EXERCISE GOAL:
Reproduce only the lines of the material below that start at the line containing "ATOM 10 C CA" and stop at the line containing "ATOM 24 C C". Keep both end lines.

•••••

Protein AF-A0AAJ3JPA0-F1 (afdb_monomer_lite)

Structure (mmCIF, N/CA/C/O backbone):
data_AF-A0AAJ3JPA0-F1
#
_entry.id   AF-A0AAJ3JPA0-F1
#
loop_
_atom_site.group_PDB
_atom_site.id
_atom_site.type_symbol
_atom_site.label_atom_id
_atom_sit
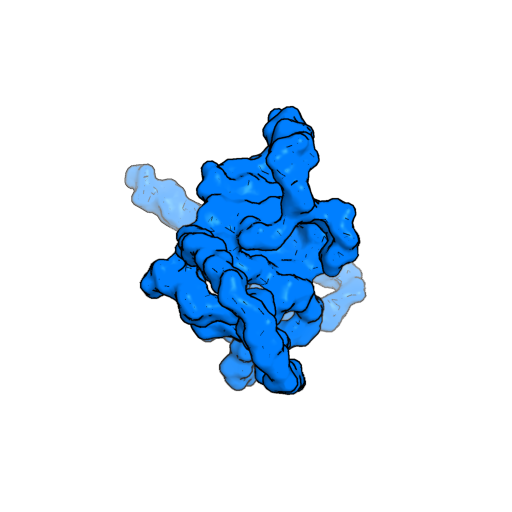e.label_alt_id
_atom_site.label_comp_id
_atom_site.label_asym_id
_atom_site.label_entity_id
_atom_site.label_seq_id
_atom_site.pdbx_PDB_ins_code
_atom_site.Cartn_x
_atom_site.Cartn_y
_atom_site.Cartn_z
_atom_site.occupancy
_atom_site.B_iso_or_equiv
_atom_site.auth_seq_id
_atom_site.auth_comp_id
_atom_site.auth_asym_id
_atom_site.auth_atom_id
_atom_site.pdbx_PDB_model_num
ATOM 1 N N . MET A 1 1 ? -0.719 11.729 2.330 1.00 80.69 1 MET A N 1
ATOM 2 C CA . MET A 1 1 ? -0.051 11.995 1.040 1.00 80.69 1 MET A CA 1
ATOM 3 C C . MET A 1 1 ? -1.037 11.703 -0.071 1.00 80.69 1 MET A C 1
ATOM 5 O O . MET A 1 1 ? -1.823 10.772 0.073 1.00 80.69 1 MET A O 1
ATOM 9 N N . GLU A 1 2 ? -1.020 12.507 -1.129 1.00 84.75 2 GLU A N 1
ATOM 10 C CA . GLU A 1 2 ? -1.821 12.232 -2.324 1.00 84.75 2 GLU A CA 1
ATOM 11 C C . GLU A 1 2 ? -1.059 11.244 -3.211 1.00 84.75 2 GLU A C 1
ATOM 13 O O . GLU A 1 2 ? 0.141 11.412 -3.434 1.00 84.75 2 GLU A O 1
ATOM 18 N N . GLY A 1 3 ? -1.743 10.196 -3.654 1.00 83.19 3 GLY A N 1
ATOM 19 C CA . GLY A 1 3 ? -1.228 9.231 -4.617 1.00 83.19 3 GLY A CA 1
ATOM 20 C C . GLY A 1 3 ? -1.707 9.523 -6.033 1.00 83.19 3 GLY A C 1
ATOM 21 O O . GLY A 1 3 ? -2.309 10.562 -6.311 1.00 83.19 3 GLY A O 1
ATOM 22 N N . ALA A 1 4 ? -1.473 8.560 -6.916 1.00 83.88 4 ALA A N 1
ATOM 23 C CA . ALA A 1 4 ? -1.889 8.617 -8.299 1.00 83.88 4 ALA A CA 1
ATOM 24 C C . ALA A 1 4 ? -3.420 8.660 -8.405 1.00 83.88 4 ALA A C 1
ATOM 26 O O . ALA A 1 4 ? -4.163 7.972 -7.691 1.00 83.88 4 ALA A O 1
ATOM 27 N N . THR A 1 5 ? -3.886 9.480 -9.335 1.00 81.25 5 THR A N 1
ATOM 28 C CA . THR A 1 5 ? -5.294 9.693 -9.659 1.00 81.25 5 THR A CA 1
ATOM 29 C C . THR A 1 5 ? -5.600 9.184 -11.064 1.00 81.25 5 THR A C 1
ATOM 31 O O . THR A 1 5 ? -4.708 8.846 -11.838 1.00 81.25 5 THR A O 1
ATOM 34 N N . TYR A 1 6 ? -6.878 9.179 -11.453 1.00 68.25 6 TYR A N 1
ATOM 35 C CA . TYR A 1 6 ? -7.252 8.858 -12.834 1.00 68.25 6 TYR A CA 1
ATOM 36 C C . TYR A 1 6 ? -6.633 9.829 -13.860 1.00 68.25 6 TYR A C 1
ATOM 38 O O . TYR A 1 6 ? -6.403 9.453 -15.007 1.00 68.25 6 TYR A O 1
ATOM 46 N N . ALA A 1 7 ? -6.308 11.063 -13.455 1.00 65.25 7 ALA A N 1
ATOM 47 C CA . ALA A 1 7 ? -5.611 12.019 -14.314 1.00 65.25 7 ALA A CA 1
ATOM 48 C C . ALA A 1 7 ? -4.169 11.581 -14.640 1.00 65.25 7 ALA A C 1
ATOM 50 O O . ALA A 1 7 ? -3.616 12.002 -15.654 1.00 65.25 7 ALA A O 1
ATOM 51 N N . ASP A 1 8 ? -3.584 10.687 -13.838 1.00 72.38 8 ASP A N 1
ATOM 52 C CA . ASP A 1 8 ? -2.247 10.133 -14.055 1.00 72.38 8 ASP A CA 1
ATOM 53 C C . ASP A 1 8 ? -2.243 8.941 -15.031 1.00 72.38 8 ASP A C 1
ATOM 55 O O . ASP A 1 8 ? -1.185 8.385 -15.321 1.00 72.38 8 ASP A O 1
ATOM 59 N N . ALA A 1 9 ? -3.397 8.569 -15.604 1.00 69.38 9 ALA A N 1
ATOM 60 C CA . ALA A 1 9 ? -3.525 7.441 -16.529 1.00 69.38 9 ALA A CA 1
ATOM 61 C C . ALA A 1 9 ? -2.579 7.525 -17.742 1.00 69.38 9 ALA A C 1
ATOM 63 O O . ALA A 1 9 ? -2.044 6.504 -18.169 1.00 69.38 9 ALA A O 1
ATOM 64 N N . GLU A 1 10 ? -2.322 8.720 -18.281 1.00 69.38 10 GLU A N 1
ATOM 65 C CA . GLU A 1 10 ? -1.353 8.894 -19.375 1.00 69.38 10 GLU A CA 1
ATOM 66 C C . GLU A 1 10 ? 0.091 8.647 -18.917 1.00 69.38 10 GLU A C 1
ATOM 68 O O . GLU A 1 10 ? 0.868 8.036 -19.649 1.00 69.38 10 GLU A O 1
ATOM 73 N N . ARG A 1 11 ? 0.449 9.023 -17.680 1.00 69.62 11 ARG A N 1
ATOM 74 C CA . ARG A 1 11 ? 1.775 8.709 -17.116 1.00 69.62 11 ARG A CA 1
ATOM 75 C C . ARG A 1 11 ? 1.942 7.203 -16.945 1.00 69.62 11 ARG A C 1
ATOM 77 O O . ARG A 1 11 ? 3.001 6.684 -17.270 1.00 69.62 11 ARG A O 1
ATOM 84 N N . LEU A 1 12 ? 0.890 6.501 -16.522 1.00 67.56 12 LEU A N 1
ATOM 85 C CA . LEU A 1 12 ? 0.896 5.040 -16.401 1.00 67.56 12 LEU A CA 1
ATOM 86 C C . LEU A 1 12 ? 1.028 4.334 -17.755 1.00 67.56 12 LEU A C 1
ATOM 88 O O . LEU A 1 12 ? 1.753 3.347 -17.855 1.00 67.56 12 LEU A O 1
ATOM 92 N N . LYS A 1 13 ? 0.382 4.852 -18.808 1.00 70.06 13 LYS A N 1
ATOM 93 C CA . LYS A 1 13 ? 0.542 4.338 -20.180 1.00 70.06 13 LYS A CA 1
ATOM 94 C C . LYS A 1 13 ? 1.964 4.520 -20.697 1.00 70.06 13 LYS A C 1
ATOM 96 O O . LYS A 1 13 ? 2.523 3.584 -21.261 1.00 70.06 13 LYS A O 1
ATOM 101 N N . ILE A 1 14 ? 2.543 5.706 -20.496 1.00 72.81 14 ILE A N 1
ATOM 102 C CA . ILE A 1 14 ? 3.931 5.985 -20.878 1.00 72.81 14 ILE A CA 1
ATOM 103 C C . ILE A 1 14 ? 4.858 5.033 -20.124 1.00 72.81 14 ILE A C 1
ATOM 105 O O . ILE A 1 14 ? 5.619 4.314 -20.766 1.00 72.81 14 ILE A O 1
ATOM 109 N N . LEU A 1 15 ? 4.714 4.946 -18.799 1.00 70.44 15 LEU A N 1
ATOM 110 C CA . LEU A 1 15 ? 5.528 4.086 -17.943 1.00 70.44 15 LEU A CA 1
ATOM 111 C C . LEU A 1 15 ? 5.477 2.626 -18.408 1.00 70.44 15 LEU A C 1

•••••

SOLUTION TO THE EXERCISE:
ATOM 10 C CA . GLU A 1 2 ? -1.821 12.232 -2.324 1.00 84.75 2 GLU A CA 1
ATOM 11 C C . GLU A 1 2 ? -1.059 11.244 -3.211 1.00 84.75 2 GLU A C 1
ATOM 13 O O . GLU A 1 2 ? 0.141 11.412 -3.434 1.00 84.75 2 GLU A O 1
ATOM 18 N N . GLY A 1 3 ? -1.743 10.196 -3.654 1.00 83.19 3 GLY A N 1
ATOM 19 C CA . GLY A 1 3 ? -1.228 9.231 -4.617 1.00 83.19 3 GLY A CA 1
ATOM 20 C C . GLY A 1 3 ? -1.707 9.523 -6.033 1.00 83.19 3 GLY A C 1
ATOM 21 O O . GLY A 1 3 ? -2.309 10.562 -6.311 1.00 83.19 3 GLY A O 1
ATOM 22 N N . ALA A 1 4 ? -1.473 8.560 -6.916 1.00 83.88 4 ALA A N 1
ATOM 23 C CA . ALA A 1 4 ? -1.889 8.617 -8.299 1.00 83.88 4 ALA A CA 1
ATOM 24 C C . ALA A 1 4 ? -3.420 8.660 -8.405 1.00 83.88 4 ALA A C 1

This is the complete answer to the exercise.